Trackage and couplers will be the source of most of these issues. Make sure that your couplers are the same height and that they move smoothly side to side. Also be sure that your trucks are not binding as they follow the curve of the rails and that the wheels turn freely. You may need to invest in some better trucks with better couplers. Kato Unitrack is a very good product but the rail joints can be bumpy. If you have not already done it, take each piece of track and gently file the sharp edge off the top of the end of each piece of rail, This should help to minimize bumpiness. If you are derailing through turnouts, then also carefully file down the top inside edge of the points where they meet the stock rail. Another option is to put a notch in the stock rails which the points will fit into to make truck transitions smoother, but this is more difficult. Meticulous detail to trackage, couplers, and trucks should help a great deal. Keep up the faith with N scale. You can get much more trackage in a small space. The products are much better than ever with great detail. Locomotives move with great precision even at slower speeds. If your locos move with too much speed even at lower voltages, MRC makes a resistor array that is easy to use and will decrease the output voltage of your power pack so you can utilize more of the range of your rheostat, I did that and it's great. You will find that you need to move the rheostat further before your loco begins to move, but that is the point...to slow things down. I am nearly 74 and now that I am retired I am moving full steam ahead with a new N scale layout. It will be 14 feet by 2-4 feet, kind of like a square dog bone. Try getting that large a layout in HO (It would be like 28 feet by 4-8 feet!) or O (Even more enormous!!) scales without having to use your entire basement or put an addition on your house! Make sure your eyes are in the best condition that they can be!! Good luck and have fun!!


----------



## Steven Johnson (Feb 23, 2021)

MichaelE said:


> You forgot TT. I'm really wondering what that might stand for.


Tiny trains?? I think


MichaelE said:


> You forgot TT. I'm really wondering what that might stand for.
> [/QUOTE
> Tiny Trains??!! I think that it is like OO. Both are like HO, but I think they they are only in Europe. But I am not sure!! I know, that is no help.


----------



## Steven Johnson (Feb 23, 2021)

Sorry, Half of my reply wound up in someone else's (MichaelE) post.


----------



## Old_Hobo (Feb 20, 2014)

TT is not that tiny....it’s 1:120 scale, bigger than both N and Z scale.....


----------



## CTValleyRR (Jul 26, 2014)

DAvid.Corbin said:


> Was able to get an overnight (almost 7 hour) run with 4 cars . Looking for recommendations to do full truck replacements on most of my rolling stock (takes cae of wheels, couplers, and should help with equal height. Is this a good option (both selection of product and price)??? https://www.amazon.com/gp/product/B005JTMH5S


Just changing out trucks and hoping that fixes your coupler height issues probably won't help much. There really isn't any substitute for getting in there with either your NMRA Standards gauge (you do have one of those, right?) or a coupler height gauge and check every single one. Fix any that don't rigidly conform.

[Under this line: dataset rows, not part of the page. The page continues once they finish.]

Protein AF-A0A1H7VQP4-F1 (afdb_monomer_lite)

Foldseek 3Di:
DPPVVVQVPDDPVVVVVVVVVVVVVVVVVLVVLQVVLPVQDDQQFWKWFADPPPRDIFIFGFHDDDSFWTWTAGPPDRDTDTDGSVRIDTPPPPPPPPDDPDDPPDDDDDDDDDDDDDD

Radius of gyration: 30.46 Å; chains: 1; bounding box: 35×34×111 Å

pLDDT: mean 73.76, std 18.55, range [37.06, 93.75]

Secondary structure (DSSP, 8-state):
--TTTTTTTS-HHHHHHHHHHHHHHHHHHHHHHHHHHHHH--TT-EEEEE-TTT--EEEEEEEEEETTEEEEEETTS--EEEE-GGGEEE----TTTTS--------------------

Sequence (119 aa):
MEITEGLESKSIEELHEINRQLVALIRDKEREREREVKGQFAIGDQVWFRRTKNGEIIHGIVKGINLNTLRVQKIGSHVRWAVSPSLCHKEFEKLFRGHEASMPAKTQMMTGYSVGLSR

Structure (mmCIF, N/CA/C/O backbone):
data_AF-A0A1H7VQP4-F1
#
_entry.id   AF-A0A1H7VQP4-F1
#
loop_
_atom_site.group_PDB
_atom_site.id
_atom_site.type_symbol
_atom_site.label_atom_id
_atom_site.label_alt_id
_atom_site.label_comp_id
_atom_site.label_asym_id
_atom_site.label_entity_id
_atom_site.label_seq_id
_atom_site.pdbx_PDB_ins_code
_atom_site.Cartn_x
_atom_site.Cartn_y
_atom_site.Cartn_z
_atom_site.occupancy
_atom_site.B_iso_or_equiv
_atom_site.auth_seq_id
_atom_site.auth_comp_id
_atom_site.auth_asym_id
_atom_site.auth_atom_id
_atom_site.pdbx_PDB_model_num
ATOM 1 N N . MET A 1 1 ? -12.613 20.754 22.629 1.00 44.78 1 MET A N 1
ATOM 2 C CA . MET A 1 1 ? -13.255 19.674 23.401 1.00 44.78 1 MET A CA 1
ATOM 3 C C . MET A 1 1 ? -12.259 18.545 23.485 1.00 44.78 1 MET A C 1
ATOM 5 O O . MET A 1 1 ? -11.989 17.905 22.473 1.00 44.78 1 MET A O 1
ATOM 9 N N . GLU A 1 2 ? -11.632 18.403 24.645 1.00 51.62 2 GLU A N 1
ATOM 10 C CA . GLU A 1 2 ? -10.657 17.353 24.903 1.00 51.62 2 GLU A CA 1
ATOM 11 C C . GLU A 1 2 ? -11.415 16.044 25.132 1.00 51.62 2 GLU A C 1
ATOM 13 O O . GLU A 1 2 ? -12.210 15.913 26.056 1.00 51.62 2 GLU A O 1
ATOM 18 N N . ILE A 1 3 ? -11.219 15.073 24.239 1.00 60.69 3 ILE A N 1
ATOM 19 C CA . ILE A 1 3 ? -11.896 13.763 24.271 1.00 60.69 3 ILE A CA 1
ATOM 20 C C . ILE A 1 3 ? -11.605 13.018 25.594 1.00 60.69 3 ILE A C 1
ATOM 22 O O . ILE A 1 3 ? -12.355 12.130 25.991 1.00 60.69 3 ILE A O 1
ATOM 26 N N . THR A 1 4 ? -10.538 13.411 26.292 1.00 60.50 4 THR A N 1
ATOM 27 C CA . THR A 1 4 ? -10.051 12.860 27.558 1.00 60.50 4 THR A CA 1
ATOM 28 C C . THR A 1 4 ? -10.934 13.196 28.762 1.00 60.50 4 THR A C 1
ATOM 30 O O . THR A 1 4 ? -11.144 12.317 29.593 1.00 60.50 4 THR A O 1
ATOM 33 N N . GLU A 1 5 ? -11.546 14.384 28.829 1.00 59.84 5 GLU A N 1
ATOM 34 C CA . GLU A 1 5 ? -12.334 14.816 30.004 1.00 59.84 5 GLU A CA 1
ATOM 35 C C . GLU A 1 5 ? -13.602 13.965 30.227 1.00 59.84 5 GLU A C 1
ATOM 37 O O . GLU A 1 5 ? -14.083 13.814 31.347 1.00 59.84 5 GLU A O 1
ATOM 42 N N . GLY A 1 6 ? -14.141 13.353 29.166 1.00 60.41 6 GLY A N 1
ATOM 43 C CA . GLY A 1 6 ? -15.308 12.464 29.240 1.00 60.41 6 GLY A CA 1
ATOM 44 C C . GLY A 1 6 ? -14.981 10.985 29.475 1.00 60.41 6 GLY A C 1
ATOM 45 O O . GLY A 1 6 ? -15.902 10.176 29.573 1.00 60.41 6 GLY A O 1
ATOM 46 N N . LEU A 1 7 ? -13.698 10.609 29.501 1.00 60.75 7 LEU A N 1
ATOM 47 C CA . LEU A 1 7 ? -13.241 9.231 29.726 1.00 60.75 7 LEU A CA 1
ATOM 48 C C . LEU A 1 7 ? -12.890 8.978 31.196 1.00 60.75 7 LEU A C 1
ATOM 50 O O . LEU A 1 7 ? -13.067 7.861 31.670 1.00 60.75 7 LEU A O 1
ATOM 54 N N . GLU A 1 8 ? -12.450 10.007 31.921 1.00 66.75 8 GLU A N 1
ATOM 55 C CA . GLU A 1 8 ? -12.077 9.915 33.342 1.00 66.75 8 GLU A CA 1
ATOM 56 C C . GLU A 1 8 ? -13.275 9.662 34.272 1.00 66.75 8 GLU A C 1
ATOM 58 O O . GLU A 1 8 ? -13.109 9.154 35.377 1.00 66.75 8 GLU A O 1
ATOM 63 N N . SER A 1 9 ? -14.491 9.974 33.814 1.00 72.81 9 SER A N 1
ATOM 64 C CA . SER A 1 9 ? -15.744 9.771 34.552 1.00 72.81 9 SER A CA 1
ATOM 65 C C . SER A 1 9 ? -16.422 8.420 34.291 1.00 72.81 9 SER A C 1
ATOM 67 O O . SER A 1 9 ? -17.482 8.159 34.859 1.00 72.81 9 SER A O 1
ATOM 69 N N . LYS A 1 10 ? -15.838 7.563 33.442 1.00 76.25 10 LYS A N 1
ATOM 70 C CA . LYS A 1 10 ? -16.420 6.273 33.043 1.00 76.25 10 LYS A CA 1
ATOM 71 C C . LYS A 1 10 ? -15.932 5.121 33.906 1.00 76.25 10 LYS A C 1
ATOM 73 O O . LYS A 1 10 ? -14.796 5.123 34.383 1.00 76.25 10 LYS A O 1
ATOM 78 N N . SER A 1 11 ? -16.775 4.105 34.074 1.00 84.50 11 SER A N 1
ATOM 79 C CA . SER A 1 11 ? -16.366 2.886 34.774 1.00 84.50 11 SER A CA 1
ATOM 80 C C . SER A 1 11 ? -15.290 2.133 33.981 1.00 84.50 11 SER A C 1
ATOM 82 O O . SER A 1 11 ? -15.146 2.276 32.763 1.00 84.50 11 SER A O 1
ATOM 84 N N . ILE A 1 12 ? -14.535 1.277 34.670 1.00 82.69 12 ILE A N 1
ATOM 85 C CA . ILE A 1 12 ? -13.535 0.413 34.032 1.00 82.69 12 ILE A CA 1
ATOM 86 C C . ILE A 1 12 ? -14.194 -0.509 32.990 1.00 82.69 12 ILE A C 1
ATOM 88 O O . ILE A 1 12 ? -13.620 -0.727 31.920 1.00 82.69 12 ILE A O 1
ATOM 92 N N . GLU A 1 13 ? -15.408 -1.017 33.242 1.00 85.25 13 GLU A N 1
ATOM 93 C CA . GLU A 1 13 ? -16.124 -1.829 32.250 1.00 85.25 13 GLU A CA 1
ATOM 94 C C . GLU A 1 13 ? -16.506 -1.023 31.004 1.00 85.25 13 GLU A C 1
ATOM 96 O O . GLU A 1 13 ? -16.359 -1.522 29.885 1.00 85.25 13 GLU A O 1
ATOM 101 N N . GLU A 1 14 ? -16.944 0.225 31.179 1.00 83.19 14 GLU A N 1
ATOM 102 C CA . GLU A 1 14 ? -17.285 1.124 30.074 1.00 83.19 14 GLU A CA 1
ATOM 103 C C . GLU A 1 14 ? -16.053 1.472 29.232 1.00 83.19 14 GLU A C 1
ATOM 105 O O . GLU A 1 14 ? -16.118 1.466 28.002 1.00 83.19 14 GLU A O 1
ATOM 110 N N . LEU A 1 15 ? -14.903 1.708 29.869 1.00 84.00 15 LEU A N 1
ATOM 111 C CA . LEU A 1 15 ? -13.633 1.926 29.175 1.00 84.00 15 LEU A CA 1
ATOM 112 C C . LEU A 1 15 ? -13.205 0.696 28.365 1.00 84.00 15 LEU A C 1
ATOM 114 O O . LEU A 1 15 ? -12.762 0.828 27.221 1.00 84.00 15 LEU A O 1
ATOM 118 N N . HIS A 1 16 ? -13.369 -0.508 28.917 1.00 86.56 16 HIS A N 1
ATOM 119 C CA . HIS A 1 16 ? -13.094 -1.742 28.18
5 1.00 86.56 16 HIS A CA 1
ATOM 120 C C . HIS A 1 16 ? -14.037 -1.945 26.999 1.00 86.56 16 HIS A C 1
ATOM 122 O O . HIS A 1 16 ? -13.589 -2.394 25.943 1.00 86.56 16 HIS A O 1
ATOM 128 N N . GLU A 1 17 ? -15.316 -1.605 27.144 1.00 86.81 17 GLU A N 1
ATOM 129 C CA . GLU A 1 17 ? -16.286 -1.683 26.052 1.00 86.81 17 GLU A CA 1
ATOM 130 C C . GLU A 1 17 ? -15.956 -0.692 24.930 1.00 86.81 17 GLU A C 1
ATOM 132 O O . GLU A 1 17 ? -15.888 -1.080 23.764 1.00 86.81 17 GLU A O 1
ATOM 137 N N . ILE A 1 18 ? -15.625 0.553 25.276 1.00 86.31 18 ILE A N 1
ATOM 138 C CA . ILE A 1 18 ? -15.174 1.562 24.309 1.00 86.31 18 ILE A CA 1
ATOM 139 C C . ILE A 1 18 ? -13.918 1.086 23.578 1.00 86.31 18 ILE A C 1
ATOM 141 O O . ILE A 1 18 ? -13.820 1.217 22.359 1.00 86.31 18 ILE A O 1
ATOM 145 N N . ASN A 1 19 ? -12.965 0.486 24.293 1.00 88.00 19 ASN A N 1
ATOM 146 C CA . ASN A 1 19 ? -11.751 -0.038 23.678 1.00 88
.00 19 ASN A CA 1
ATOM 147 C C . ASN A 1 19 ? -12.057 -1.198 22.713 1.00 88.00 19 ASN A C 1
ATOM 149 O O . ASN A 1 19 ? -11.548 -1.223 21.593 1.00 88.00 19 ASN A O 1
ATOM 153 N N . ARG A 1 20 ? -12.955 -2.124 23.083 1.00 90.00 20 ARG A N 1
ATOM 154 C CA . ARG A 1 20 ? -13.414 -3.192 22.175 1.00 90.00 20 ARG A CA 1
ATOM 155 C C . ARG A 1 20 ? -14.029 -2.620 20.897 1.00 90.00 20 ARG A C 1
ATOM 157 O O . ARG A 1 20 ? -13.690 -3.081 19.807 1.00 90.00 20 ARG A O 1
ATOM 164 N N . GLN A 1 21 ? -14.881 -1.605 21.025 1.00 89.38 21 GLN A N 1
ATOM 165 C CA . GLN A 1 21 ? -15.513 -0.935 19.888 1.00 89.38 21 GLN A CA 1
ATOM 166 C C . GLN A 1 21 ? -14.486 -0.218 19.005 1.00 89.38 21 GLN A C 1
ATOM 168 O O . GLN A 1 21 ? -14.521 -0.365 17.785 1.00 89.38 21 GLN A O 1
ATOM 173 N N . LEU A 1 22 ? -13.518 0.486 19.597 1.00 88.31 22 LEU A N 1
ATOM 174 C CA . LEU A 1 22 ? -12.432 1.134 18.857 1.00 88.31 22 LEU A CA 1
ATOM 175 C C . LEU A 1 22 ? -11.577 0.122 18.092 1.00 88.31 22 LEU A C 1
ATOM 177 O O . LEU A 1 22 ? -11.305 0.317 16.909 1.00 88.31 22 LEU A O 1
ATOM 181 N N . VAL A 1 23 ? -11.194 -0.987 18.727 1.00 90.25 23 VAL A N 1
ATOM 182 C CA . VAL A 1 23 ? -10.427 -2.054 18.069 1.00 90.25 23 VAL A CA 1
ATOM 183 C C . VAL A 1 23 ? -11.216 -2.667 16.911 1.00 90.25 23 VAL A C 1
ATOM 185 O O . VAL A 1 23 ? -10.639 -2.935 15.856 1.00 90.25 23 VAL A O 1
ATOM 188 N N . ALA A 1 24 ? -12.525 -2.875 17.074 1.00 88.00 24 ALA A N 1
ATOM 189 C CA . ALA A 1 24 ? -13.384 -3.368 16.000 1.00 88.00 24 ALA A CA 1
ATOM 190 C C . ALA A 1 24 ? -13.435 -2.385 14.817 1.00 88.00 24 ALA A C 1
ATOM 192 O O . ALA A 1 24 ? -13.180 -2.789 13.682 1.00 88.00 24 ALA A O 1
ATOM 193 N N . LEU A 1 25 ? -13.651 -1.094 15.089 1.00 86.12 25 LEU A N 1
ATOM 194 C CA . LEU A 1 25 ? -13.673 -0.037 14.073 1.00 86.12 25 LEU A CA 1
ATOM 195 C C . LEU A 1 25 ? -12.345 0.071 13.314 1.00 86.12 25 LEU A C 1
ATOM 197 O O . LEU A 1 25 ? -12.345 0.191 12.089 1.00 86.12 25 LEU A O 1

Unfortunately, there is no short cut to a well-running railroad. Bullet-proof track work, perfectly aligned (and matching) couplers, and meticulously tuned rolling stock will solve 99.99% of all operating problems. You just have to roll up your sleeves and fix anything that is sub-par.


----------



## Mixed Freight (Aug 31, 2019)

DAvid.Corbin said:


> Was able to get an overnight (almost 7 hour) run with 4 cars . Looking for recommendations to do full truck replacements on most of my rolling stock (takes cae of wheels, couplers, and should help with equal height. Is this a good option (both selection of product and price)??? https://www.amazon.com/gp/product/B005JTMH5S


Yes! That's one good option, although maybe a bit pricey. Or, take a look here, too..................





__





MICRO-TRAINS COUPLERS


MICRO-TRAINS COUPLERS – TRUCKS – ACCESSORIES *** NOTE***We ship to Canada and Overseas – ONLY if paid with Paypal! Buyer must have a verified Paypal address. Buyer will be charged actual Priority Mail Postage plus 2.00 handling fee!!!




hogtrainz.com





Bettendorf trucks w/short extension couplers - these are my personal favorites because my general modeling period is the late steam and first/second generation diesel. The short extension couplers allow closer coupling for a much more prototypical appearance.

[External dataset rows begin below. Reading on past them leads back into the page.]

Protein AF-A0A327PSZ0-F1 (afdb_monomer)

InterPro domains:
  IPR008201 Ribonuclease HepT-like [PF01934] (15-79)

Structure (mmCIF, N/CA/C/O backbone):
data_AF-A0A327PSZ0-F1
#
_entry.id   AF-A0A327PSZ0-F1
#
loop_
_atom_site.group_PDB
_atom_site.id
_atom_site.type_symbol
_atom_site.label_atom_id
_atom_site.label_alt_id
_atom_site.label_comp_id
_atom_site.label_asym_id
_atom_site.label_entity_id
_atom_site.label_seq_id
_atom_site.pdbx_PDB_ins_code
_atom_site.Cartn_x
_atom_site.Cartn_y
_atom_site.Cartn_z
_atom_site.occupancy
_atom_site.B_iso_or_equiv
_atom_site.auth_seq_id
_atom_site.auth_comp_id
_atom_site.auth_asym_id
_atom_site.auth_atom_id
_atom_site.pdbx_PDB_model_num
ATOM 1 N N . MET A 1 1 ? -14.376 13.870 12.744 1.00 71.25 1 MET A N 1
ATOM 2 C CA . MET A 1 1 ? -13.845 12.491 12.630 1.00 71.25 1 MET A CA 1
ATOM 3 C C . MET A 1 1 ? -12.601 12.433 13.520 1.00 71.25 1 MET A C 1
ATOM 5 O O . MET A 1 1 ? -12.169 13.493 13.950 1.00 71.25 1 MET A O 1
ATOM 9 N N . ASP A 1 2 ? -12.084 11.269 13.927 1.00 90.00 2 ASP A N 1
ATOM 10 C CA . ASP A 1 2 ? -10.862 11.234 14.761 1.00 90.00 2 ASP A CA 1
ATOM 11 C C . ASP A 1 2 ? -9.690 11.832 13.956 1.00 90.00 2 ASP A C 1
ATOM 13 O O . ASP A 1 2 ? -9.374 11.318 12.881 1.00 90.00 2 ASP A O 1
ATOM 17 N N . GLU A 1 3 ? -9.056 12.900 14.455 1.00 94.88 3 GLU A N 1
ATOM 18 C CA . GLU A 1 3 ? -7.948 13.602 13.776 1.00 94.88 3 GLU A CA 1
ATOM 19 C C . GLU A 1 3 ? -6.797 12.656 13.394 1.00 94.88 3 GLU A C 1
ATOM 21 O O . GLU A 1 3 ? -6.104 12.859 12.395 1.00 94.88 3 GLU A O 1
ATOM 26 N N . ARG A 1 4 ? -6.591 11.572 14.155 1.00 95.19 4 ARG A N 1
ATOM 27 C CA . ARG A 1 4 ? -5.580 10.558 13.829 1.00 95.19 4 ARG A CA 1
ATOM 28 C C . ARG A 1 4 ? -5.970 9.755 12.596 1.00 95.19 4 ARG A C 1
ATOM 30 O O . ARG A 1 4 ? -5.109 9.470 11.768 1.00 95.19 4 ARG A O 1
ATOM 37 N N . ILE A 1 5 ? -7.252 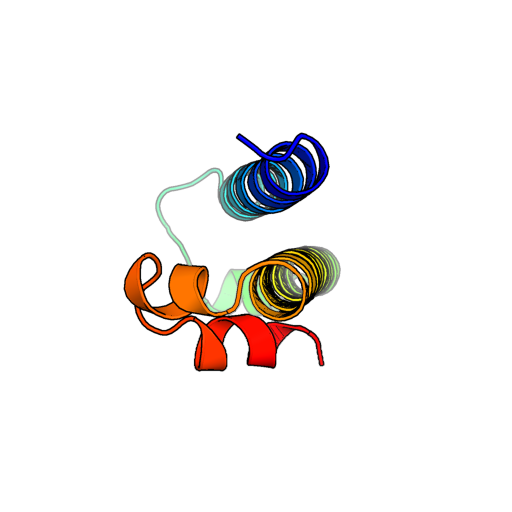9.409 12.469 1.00 96.25 5 ILE A N 1
ATOM 38 C CA . ILE A 1 5 ? -7.777 8.712 11.290 1.00 96.25 5 ILE A CA 1
ATOM 39 C C . ILE A 1 5 ? -7.663 9.619 10.066 1.00 96.25 5 ILE A C 1
ATOM 41 O O . ILE A 1 5 ? -7.205 9.161 9.024 1.00 96.25 5 ILE A O 1
ATOM 45 N N . GLU A 1 6 ? -8.003 10.903 10.194 1.00 96.69 6 GLU A N 1
ATOM 46 C CA . GLU A 1 6 ? -7.841 11.878 9.107 1.00 96.69 6 GLU A CA 1
ATOM 47 C C . GLU A 1 6 ? -6.380 11.981 8.650 1.00 96.69 6 GLU A C 1
ATOM 49 O O . GLU A 1 6 ? -6.104 11.931 7.450 1.00 96.69 6 GLU A O 1
ATOM 54 N N . LYS A 1 7 ? -5.432 12.022 9.594 1.00 97.88 7 LYS A N 1
ATOM 55 C CA . LYS A 1 7 ? -3.998 12.011 9.287 1.00 97.88 7 LYS A CA 1
ATOM 56 C C . LYS A 1 7 ? -3.568 10.759 8.514 1.00 97.88 7 LYS A C 1
ATOM 58 O O . LYS A 1 7 ? -2.868 10.875 7.516 1.00 97.88 7 LYS A O 1
ATOM 63 N N . TRP A 1 8 ? -3.991 9.567 8.932 1.00 98.12 8 TRP A N 1
ATOM 64 C CA . TRP A 1 8 ? -3.625 8.330 8.229 1.00 98.12 8 TRP A CA 1
ATOM 65 C C . TRP A 1 8 ? -4.286 8.213 6.852 1.00 98.12 8 TRP A C 1
ATOM 67 O O . TRP A 1 8 ? -3.674 7.695 5.924 1.00 98.12 8 TRP A O 1
ATOM 77 N N . LEU A 1 9 ? -5.509 8.725 6.686 1.00 97.44 9 LEU A N 1
ATOM 78 C CA . LEU A 1 9 ? -6.150 8.820 5.371 1.00 97.44 9 LEU A CA 1
ATOM 79 C C . LEU A 1 9 ? -5.401 9.787 4.448 1.00 97.44 9 LEU A C 1
ATOM 81 O O . LEU A 1 9 ? -5.278 9.517 3.254 1.00 97.44 9 LEU A O 1
ATOM 85 N N . TYR A 1 10 ? -4.877 10.885 4.996 1.00 98.06 10 TYR A N 1
ATOM 86 C CA . TYR A 1 10 ? -4.005 11.789 4.255 1.00 98.06 10 TYR A CA 1
ATOM 87 C C . TYR A 1 10 ? -2.712 11.091 3.815 1.00 98.06 10 TYR A C 1
ATOM 89 O O . TYR A 1 10 ? -2.371 11.176 2.639 1.00 98.06 10 TYR A O 1
ATOM 97 N N . ASP A 1 11 ? -2.044 10.356 4.714 1.00 98.12 11 ASP A N 1
ATOM 98 C CA . ASP A 1 11 ? -0.834 9.586 4.386 1.00 98.12 11 ASP A CA 1
ATOM 99 C C . ASP A 1 11 ? -1.104 8.593 3.237 1.00 98.12 11 ASP A C 1
ATOM 101 O O . ASP A 1 11 ? -0.334 8.523 2.281 1.00 98.12 11 ASP A O 1
ATOM 105 N N . ILE A 1 12 ? -2.240 7.880 3.282 1.00 98.06 12 ILE A N 1
ATOM 106 C CA . ILE A 1 12 ? -2.671 6.966 2.209 1.00 98.06 12 ILE A CA 1
ATOM 107 C C . ILE A 1 12 ? -2.851 7.717 0.888 1.00 98.06 12 ILE A C 1
ATOM 109 O O . ILE A 1 12 ? -2.332 7.279 -0.137 1.00 98.06 12 ILE A O 1
ATOM 113 N N . ARG A 1 13 ? -3.587 8.836 0.895 1.00 98.31 13 ARG A N 1
ATOM 114 C CA . ARG A 1 13 ? -3.838 9.623 -0.320 1.00 98.31 13 ARG A CA 1
ATOM 115 C C . ARG A 1 13 ? -2.534 10.132 -0.929 1.00 98.31 13 ARG A C 1
ATOM 117 O O . ARG A 1 13 ? -2.328 9.963 -2.125 1.00 98.31 13 ARG A O 1
ATOM 124 N N . PHE A 1 14 ? -1.659 10.701 -0.106 1.00 98.44 14 PHE A N 1
ATOM 125 C CA . PHE A 1 14 ? -0.365 11.209 -0.545 1.00 98.44 14 PHE A CA 1
ATOM 126 C C . PHE A 1 14 ? 0.492 10.104 -1.178 1.00 98.44 14 PHE A C 1
ATOM 128 O O . PHE A 1 14 ? 1.034 10.287 -2.261 1.00 98.44 14 PHE A O 1
ATOM 135 N N . SER A 1 15 ? 0.556 8.920 -0.561 1.00 98.25 15 SER A N 1
ATOM 136 C CA . SER A 1 15 ? 1.282 7.781 -1.134 1.00 98.25 15 SER A CA 1
ATOM 137 C C . SER A 1 15 ? 0.706 7.304 -2.470 1.00 98.25 15 SER A C 1
ATOM 139 O O . SER A 1 15 ? 1.467 6.897 -3.344 1.00 98.25 15 SER A O 1
ATOM 141 N N . ILE A 1 16 ? -0.616 7.365 -2.661 1.00 97.38 16 ILE A N 1
ATOM 142 C CA . ILE A 1 16 ? -1.244 7.053 -3.955 1.00 97.38 16 ILE A CA 1
ATOM 143 C C . ILE A 1 16 ? -0.821 8.075 -5.018 1.00 97.38 16 ILE A C 1
ATOM 145 O O . ILE A 1 16 ? -0.416 7.682 -6.110 1.00 97.38 16 ILE A O 1
ATOM 149 N N . GLU A 1 17 ? -0.882 9.368 -4.696 1.00 97.31 17 GLU A N 1
ATOM 150 C CA . GLU A 1 17 ? -0.480 10.452 -5.604 1.00 97.31 17 GLU A CA 1
ATOM 151 C C . GLU A 1 17 ? 0.999 10.333 -6.004 1.00 97.31 17 GLU A C 1
ATOM 153 O O . GLU A 1 17 ? 1.336 10.432 -7.185 1.00 97.31 17 GLU A O 1
ATOM 158 N N . GLU A 1 18 ? 1.873 10.026 -5.045 1.00 97.00 18 GLU A N 1
ATOM 159 C CA . GLU A 1 18 ? 3.292 9.777 -5.297 1.00 97.00 18 GLU A CA 1
ATOM 160 C C . GLU A 1 18 ? 3.519 8.567 -6.211 1.00 97.00 18 GLU A C 1
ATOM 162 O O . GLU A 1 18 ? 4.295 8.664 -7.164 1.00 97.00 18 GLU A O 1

They are also available in medium and long extension couplers too, if so desired. Some freight cars actually require the longer extensions to clear the end of the car. Plus, some of their trucks are available in either black OR brown.

The only thing you still have to check on these MTL trucks is the coupler trip pin height. Make sure they are at least .005" above the top of the rail. You can use any .005 shim to check them, or you can even eyeball it if worse comes to worse. Simply lay the shim on top of the rails, and make sure the trip pins can roll over it without catching.

If you're modeling more 1970's and later, you may wish to go with roller bearing trucks instead of the Bettendorfs. Matter of fact, Bettendorf trucks are no longer allowed in interchange service on the full size railroads, and nowadays it's even quite rare to see Bettendorf trucks on any non-interchange cars.


----------



## Mixed Freight (Aug 31, 2019)

CTValleyRR said:


> Just changing out trucks and hoping that fixes your coupler height issues probably won't help much. .........................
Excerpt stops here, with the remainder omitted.